29. Classification Today • Molecular biochemistry allows scientists to compare proteins, DNA and RNA from different species. • More accurate for determining relationships than relying upon comparisons of structure and form.

30. How Does The System Work? • Place organisms into a series of hierarchical groups called taxa. • Broadest group contains most organisms • These are subdivided into smaller categories until level of individual species is reached. • All organism within a particular taxa share certain characteristics.

31. History of Classification

32. At First Two Kingdoms, Now at Least Five • From Aristotle to middle of 20th century: • Two kingdoms: Plant and Animal • There were exceptions such as: fungi • Sessile and had thick-walled cells like plants • But were not photosynthetic

33. Transitions • Another exception • Euglena • One-celled organism with tail and no cell wall • In the summer, had chloroplasts and would perform photosynthesis • Winter would function as a decomposer • Is it an animal or plant?

34. Transitions • Create more kingdoms to solve the problem. • Protista would include Euglena and other similar organism. • Monera would accommodate bacteria (single-celled prokaryotes). • Additional new kingdom to accommodate Fungi.

35. Transitions • Recently a need to create category larger than kingdoms, the domains. • Due to Archaea which are different than prokaryotes and eukaryotes.

36. Within Each Kingdom, There Are Additional Categories • Domain Eukarya • All members have one characteristic in common: their cells are eukaryotes. • Much diversity in the kingdom. • Requiring subdivision to classify organisms.

37. Within Each Kingdom, There Are Additional Categories • Since kingdoms contain wide variety of organisms, it becomes important to classify organisms into sub-categories. • The taxa indicate evolutionary relationships.

38. Domain Eukarya Has Four Kingdoms: • Protista • single-celled and simple multicelled eukaryotes. • Fungi • single-celled and multicelled, eukaryotic, heterotrophic organisms with thick-walled cells. • Plantae • Multicellular, eukaryotic, autotrophic organisms with thick-walled cells. • Animalia • Multicellular, eukaryotic, heterotrophic organisms with cells that have no walls.

39. What Is Happening to Earth’s Biodiversity? • Life on Earth is disappearing: • Today only a fraction of the estimated 75 million bison that greeted the first Europeans. • Songbird numbers are consistently down throughout the world.

40. Human Activities are Causing Mass Extinctions • Root of the problem is human population growth. • Resulting in competition for resources with other species and humans usually win.

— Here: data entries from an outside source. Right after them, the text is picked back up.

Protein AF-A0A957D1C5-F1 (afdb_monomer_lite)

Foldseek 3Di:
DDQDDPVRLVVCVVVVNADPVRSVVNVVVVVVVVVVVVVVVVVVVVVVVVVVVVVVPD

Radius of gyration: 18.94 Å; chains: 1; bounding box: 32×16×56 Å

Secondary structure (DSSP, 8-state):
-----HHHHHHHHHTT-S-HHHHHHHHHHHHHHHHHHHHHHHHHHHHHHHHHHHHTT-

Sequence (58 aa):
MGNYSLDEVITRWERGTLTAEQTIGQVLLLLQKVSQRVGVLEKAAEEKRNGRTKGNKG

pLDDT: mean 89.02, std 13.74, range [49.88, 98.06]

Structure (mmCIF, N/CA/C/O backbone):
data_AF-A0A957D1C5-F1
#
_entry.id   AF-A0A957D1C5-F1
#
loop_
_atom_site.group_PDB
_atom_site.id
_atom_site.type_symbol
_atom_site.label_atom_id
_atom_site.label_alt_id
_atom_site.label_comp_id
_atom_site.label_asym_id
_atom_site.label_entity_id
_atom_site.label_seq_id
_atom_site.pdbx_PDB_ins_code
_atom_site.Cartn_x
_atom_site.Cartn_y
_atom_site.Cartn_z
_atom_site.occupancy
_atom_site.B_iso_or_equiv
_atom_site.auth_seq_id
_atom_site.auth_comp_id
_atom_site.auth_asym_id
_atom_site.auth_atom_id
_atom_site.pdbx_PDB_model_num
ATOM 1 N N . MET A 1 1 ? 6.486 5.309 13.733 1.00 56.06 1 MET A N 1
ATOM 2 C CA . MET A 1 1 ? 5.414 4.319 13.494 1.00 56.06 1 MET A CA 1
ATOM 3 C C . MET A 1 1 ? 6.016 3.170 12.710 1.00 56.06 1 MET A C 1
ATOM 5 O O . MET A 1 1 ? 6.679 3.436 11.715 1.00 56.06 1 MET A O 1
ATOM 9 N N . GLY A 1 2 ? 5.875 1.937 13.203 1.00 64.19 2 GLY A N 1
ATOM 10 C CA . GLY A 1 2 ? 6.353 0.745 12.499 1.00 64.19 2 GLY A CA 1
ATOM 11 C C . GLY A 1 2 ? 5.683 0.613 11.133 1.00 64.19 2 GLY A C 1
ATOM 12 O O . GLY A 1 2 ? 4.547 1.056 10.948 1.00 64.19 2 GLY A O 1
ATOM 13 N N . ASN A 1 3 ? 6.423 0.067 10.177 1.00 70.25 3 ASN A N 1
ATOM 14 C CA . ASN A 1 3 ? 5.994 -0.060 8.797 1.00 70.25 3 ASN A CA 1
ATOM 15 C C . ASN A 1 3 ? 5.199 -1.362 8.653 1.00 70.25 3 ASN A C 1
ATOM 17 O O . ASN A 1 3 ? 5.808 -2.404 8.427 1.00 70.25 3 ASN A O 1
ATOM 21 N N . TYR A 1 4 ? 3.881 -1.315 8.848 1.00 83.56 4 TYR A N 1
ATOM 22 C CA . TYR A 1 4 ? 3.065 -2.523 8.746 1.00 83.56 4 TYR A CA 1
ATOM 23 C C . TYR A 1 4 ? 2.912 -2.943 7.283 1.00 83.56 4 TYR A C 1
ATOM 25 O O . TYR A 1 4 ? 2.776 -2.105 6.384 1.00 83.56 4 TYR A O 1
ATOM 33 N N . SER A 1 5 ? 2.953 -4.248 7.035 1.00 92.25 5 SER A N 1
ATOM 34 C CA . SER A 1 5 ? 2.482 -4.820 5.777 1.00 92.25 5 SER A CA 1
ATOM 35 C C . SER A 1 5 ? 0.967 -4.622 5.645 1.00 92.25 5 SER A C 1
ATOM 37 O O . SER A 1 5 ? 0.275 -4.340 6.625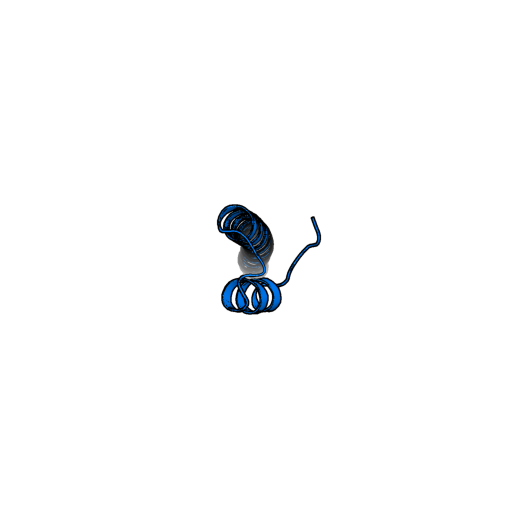 1.00 92.25 5 SER A O 1
ATOM 39 N N . LEU A 1 6 ? 0.425 -4.779 4.433 1.00 93.75 6 LEU A N 1
ATOM 40 C CA . LEU A 1 6 ? -1.025 -4.710 4.235 1.00 93.75 6 LEU A CA 1
ATOM 41 C C . LEU A 1 6 ? -1.757 -5.764 5.084 1.00 93.75 6 LEU A C 1
ATOM 43 O O . LEU A 1 6 ? -2.748 -5.435 5.729 1.00 93.75 6 LEU A O 1
ATOM 47 N N . ASP A 1 7 ? -1.227 -6.987 5.154 1.00 95.94 7 ASP A N 1
ATOM 48 C CA . ASP A 1 7 ? -1.812 -8.073 5.950 1.00 95.94 7 ASP A CA 1
ATOM 49 C C . ASP A 1 7 ? -1.806 -7.762 7.450 1.00 95.94 7 ASP A C 1
ATOM 51 O O . ASP A 1 7 ? -2.773 -8.044 8.160 1.00 95.94 7 ASP A O 1
ATOM 55 N N . GLU A 1 8 ? -0.738 -7.130 7.944 1.00 95.19 8 GLU A N 1
ATOM 56 C CA . GLU A 1 8 ? -0.657 -6.682 9.333 1.00 95.19 8 GLU A CA 1
ATOM 57 C C . GLU A 1 8 ? -1.674 -5.576 9.625 1.00 95.19 8 GLU A C 1
ATOM 59 O O . GLU A 1 8 ? -2.312 -5.603 10.677 1.00 95.19 8 GLU A O 1
ATOM 64 N N . VAL A 1 9 ? -1.861 -4.623 8.704 1.00 95.12 9 VAL A N 1
ATOM 65 C CA . VAL A 1 9 ? -2.877 -3.566 8.843 1.00 95.12 9 VAL A CA 1
ATOM 66 C C . VAL A 1 9 ? -4.279 -4.171 8.890 1.00 95.12 9 VAL A C 1
ATOM 68 O O . VAL A 1 9 ? -5.033 -3.839 9.801 1.00 95.12 9 VAL A O 1
ATOM 71 N N . ILE A 1 10 ? -4.606 -5.091 7.975 1.00 96.25 10 ILE A N 1
ATOM 72 C CA . ILE A 1 10 ? -5.911 -5.773 7.926 1.00 96.25 10 ILE A CA 1
ATOM 73 C C . ILE A 1 10 ? -6.156 -6.541 9.225 1.00 96.25 10 ILE A C 1
ATOM 75 O O . ILE A 1 10 ? -7.132 -6.278 9.926 1.00 96.25 10 ILE A O 1
ATOM 79 N N . THR A 1 11 ? -5.216 -7.408 9.609 1.00 97.12 11 THR A N 1
ATOM 80 C CA . THR A 1 11 ? -5.332 -8.237 10.819 1.00 97.12 11 THR A CA 1
ATOM 81 C C . THR A 1 11 ? -5.544 -7.380 12.065 1.00 97.12 11 THR A C 1
ATOM 83 O O . THR A 1 11 ? -6.312 -7.721 12.964 1.00 97.12 11 THR A O 1
ATOM 86 N N . ARG A 1 12 ? -4.835 -6.255 12.163 1.00 95.25 12 ARG A N 1
ATOM 87 C CA . ARG A 1 12 ? -4.910 -5.384 13.334 1.00 95.25 12 ARG A CA 1
ATOM 88 C C . ARG A 1 12 ? -6.147 -4.497 13.351 1.00 95.25 12 ARG A C 1
ATOM 90 O O . ARG A 1 12 ? -6.634 -4.220 14.450 1.00 95.25 12 ARG A O 1
ATOM 97 N N . TRP A 1 13 ? -6.640 -4.087 12.184 1.00 96.06 13 TRP A N 1
ATOM 98 C CA . TRP A 1 13 ? -7.913 -3.388 12.029 1.00 96.06 13 TRP A CA 1
ATOM 99 C C . TRP A 1 13 ? -9.085 -4.278 12.446 1.00 96.06 13 TRP A C 1
ATOM 101 O O . TRP A 1 13 ? -9.879 -3.877 13.290 1.00 96.06 13 TRP A O 1
ATOM 111 N N . GLU A 1 14 ? -9.132 -5.519 11.955 1.00 96.25 14 GLU A N 1
ATOM 112 C CA . GLU A 1 14 ? -10.169 -6.498 12.315 1.00 96.25 14 GLU A CA 1
ATOM 113 C C . GLU A 1 14 ? -10.199 -6.794 13.818 1.00 96.25 14 GLU A C 1
ATOM 115 O O . GLU A 1 14 ? -11.261 -6.959 14.411 1.00 96.25 14 GLU A O 1
ATOM 120 N N . ARG A 1 15 ? -9.026 -6.807 14.463 1.00 96.69 15 ARG A N 1
ATOM 121 C CA . ARG A 1 15 ? -8.898 -6.982 15.918 1.00 96.69 15 ARG A CA 1
ATOM 122 C C . ARG A 1 15 ? -9.224 -5.718 16.726 1.00 96.69 15 ARG A C 1
ATOM 124 O O . ARG A 1 15 ? -9.092 -5.746 17.946 1.00 96.69 15 ARG A O 1
ATOM 131 N N . GLY A 1 16 ? -9.571 -4.601 16.080 1.00 94.75 16 GLY A N 1
ATOM 132 C CA . GLY A 1 16 ? -9.828 -3.316 16.742 1.00 94.75 16 GLY A CA 1
ATOM 133 C C . GLY A 1 16 ? -8.590 -2.696 17.401 1.00 94.75 16 GLY A C 1
ATOM 134 O O . GLY A 1 16 ? -8.707 -1.854 18.286 1.00 94.75 16 GLY A O 1
ATOM 135 N N . THR A 1 17 ? -7.386 -3.120 17.000 1.00 95.75 17 THR A N 1
ATOM 136 C CA . THR A 1 17 ? -6.107 -2.685 17.601 1.00 95.75 17 THR A CA 1
ATOM 137 C C . THR A 1 17 ? -5.455 -1.508 16.873 1.00 95.75 17 THR A C 1
ATOM 139 O O . THR A 1 17 ? -4.336 -1.113 17.220 1.00 95.75 17 THR A O 1
ATOM 142 N N . LEU A 1 18 ? -6.125 -0.981 15.847 1.00 94.38 18 LEU A N 1
ATOM 143 C CA . LEU A 1 18 ? -5.774 0.250 15.149 1.00 94.38 18 LEU A CA 1
ATOM 144 C C . LEU A 1 18 ? -6.976 1.186 15.160 1.00 94.38 18 LEU A C 1
ATOM 146 O O . LEU A 1 18 ? -8.098 0.760 14.891 1.00 94.38 18 LEU A O 1
ATOM 150 N N . THR A 1 19 ? -6.729 2.468 15.419 1.00 96.25 19 THR A N 1
ATOM 151 C CA . THR A 1 19 ? -7.750 3.496 15.193 1.00 96.25 19 THR A CA 1
ATOM 152 C C . THR A 1 19 ? -7.965 3.715 13.695 1.00 96.25 19 THR A C 1
ATOM 154 O O . THR A 1 19 ? -7.156 3.292 12.856 1.00 96.25 19 THR A O 1
ATOM 157 N N . ALA A 1 20 ? -9.050 4.405 13.340 1.00 96.19 20 ALA A N 1
ATOM 158 C CA . ALA A 1 20 ? -9.318 4.780 11.955 1.00 96.19 20 ALA A CA 1
ATOM 159 C C . ALA A 1 20 ? -8.168 5.624 11.377 1.00 96.19 20 ALA A C 1
ATOM 161 O O . ALA A 1 20 ? -7.676 5.337 10.288 1.00 96.19 20 ALA A O 1
ATOM 162 N N . GLU A 1 21 ? -7.662 6.598 12.136 1.00 97.12 21 GLU A N 1
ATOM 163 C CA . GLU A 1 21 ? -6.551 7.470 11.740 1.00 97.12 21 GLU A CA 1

41. Human Activities are Causing Mass Extinctions • Size of human population results in: • Habitat loss: • 50 years ago, cities with 1 million people were rare • Not true today. • A need for more farmland. • A need for various infrastructure such as • Roads, railways, dams.

42. Human Activities are Causing Mass Extinctions • Chemicals produced by human activities and released into the environment: • Plastics, fuels, solvents, cleaning compounds leak or are purposely put into soils, waterways, or the atmosphere. • Adversely affecting reproductive rates of animals and their populations.

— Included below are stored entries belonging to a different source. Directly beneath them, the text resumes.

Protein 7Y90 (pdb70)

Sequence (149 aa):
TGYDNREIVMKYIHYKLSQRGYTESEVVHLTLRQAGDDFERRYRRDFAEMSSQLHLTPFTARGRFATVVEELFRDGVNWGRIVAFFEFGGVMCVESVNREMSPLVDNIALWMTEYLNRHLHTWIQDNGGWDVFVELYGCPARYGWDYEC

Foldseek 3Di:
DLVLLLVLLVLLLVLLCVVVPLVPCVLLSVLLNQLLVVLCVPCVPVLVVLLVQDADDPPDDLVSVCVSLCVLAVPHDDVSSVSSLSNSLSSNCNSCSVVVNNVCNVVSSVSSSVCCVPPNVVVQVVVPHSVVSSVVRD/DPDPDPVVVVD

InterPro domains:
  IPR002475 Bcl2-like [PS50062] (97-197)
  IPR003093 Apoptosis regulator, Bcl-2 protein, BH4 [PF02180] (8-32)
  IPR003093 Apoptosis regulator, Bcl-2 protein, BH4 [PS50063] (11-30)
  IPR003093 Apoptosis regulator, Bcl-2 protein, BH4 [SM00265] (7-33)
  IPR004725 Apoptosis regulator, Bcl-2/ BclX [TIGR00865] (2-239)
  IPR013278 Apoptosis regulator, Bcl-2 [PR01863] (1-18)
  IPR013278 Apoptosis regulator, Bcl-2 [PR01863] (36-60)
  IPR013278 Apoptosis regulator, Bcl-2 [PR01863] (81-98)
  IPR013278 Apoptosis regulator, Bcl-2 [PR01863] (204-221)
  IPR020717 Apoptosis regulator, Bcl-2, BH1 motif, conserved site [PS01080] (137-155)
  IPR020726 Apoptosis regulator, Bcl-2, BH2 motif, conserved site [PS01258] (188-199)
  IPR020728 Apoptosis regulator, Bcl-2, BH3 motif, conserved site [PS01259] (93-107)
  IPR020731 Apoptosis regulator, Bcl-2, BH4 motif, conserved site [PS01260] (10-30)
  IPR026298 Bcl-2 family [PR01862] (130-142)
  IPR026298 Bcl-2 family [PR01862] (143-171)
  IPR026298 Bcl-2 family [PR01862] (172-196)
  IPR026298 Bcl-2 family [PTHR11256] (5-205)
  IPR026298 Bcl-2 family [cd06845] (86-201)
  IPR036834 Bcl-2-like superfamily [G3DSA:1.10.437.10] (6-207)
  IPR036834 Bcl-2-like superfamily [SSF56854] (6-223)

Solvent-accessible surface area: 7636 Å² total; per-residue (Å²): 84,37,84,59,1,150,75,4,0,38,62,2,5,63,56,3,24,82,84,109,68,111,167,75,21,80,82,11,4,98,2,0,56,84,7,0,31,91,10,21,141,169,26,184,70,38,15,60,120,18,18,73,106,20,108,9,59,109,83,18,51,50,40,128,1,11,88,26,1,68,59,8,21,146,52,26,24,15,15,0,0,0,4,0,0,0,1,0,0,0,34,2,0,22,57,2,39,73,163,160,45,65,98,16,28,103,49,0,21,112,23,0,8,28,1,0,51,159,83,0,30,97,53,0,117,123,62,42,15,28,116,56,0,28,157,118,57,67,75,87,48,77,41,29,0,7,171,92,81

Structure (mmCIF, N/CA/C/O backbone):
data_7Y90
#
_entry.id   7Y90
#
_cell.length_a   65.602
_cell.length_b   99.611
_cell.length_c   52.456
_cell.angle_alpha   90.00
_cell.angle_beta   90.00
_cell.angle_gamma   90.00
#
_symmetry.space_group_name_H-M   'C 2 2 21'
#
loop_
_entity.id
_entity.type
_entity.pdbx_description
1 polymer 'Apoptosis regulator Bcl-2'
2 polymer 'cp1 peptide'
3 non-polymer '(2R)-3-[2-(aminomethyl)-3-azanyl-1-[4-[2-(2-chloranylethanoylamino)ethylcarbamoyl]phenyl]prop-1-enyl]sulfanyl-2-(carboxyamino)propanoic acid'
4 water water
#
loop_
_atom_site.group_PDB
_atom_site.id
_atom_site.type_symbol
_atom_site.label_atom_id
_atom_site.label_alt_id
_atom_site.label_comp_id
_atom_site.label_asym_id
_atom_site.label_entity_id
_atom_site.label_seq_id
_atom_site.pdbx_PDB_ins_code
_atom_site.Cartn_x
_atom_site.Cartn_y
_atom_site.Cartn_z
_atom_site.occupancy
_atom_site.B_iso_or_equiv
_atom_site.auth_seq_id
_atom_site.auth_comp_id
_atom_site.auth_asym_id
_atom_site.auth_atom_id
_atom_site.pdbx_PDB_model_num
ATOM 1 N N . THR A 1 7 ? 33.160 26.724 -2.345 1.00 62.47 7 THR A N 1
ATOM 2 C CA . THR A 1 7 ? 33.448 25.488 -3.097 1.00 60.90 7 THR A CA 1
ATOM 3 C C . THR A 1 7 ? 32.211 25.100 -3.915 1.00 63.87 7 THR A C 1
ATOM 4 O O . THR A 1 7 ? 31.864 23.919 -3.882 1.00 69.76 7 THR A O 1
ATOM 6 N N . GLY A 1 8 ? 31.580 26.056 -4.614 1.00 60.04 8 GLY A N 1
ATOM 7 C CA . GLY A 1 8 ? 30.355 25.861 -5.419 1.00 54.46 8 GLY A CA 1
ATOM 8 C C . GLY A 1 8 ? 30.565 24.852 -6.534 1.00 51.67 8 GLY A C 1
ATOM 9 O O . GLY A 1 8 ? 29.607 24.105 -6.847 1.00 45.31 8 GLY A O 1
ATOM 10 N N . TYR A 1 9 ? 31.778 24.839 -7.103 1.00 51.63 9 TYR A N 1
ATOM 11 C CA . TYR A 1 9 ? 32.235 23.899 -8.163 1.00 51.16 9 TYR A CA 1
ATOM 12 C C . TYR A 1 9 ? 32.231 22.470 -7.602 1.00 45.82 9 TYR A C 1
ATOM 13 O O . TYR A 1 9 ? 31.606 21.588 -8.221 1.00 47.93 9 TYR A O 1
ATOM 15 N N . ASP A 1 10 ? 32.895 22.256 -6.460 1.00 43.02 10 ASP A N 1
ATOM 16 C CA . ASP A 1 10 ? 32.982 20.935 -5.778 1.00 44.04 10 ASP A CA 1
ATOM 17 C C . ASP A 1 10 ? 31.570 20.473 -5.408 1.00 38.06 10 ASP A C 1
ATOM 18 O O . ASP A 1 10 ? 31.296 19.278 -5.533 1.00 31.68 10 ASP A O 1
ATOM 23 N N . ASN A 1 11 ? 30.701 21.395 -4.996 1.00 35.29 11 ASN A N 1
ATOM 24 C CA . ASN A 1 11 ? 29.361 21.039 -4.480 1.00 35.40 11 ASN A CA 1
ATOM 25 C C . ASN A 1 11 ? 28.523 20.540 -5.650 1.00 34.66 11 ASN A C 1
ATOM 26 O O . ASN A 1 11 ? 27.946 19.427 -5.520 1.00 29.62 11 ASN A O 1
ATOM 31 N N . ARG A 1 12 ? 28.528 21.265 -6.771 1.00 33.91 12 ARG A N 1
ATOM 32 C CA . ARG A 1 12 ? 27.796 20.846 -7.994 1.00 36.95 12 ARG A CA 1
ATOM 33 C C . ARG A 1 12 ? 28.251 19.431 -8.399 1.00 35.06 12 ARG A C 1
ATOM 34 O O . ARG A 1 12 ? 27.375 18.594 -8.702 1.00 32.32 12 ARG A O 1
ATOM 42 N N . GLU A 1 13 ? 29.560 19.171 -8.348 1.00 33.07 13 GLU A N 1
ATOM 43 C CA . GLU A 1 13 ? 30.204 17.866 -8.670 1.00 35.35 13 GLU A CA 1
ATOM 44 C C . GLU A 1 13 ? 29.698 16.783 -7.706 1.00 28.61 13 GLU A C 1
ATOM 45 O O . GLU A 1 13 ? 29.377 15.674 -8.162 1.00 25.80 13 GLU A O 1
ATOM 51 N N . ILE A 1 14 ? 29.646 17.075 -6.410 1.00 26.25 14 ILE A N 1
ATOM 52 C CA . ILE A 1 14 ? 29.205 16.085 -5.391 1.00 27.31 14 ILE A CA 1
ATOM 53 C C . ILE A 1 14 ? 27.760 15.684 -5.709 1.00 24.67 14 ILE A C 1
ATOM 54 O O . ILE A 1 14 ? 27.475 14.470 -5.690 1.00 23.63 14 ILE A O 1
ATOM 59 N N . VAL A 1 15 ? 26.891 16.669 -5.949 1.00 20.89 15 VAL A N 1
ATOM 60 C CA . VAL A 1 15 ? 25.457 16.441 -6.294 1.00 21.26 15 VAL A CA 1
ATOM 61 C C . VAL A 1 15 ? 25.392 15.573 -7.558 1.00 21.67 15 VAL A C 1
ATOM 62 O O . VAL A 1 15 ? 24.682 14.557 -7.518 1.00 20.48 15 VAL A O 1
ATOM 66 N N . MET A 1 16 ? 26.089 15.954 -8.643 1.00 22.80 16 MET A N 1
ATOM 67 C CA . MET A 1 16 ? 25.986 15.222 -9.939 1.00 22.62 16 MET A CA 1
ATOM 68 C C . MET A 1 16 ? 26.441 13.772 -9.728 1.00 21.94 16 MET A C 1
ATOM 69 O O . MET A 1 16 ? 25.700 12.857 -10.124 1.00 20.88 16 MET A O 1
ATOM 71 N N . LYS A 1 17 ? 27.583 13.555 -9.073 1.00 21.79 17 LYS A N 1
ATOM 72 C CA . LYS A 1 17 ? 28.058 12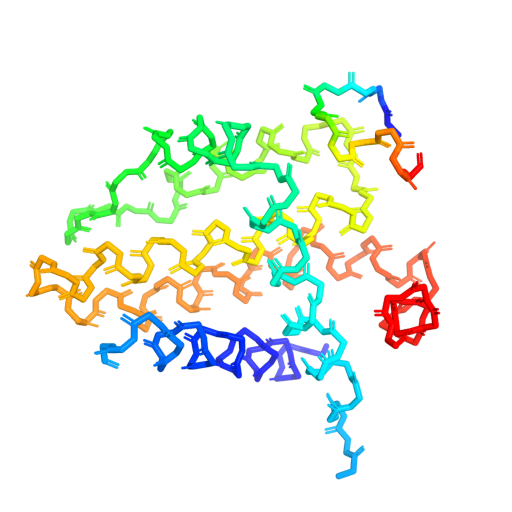.173 -8.800 1.00 22.72 17 LYS A CA 1
ATOM 73 C C . LYS A 1 17 ? 26.976 11.382 -8.059 1.00 20.48 17 LYS A C 1
ATOM 74 O O . LYS A 1 17 ? 26.720 10.225 -8.417 1.00 18.16 17 LYS A O 1
ATOM 80 N N . TYR A 1 18 ? 26.410 11.947 -6.994 1.00 19.56 18 TYR A N 1
ATOM 81 C CA . TYR A 1 18 ? 25.417 11.216 -6.171 1.00 19.25 18 TYR A CA 1
ATOM 82 C C . TYR A 1 18 ? 24.175 10.922 -7.031 1.00 19.15 18 TYR A C 1
ATOM 83 O O . TYR A 1 18 ? 23.708 9.765 -7.020 1.00 18.05 18 TYR A O 1
ATOM 92 N N . ILE A 1 19 ? 23.664 11.906 -7.789 1.00 19.95 19 ILE A N 1
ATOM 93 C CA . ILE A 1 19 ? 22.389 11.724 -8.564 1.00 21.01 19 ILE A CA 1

43. Human Activities are Causing Mass Extinctions • Alien species • Those that flourish in regions where they are not native. • Introduced to new environments due to human activities. • Replace native species and overwhelming local resources.

44. Humans Are Dependent on Healthy Populations of Other Organisms • Plants convert the carbon dioxide we produce into oxygen we cannot live without. • Deforestation contributes to increased flooding. • As human population increases, so does our waste. • Wetlands can help with the decomposition of waste.

45. Humans Are Dependent on Healthy Populations of Other Organisms • Penicllium • a fungus that spoils fruit and bread also produces a product that kills bacteria. • Yew trees • Bark from this tree contains an extract that helps control human cancers.

46. We Can Preserve Our Biodiversity • Human activities can be directed to building up rather than tearing down our environment. • Preserve habitats by establishing parks and refugees specifically for wildlife. • Restoration ecology: goal is to transform spent mines, worn-out farmland, deforested slopes and even unprofitable shopping centers. • Most important to maintaining biodiversity is citizen involvement.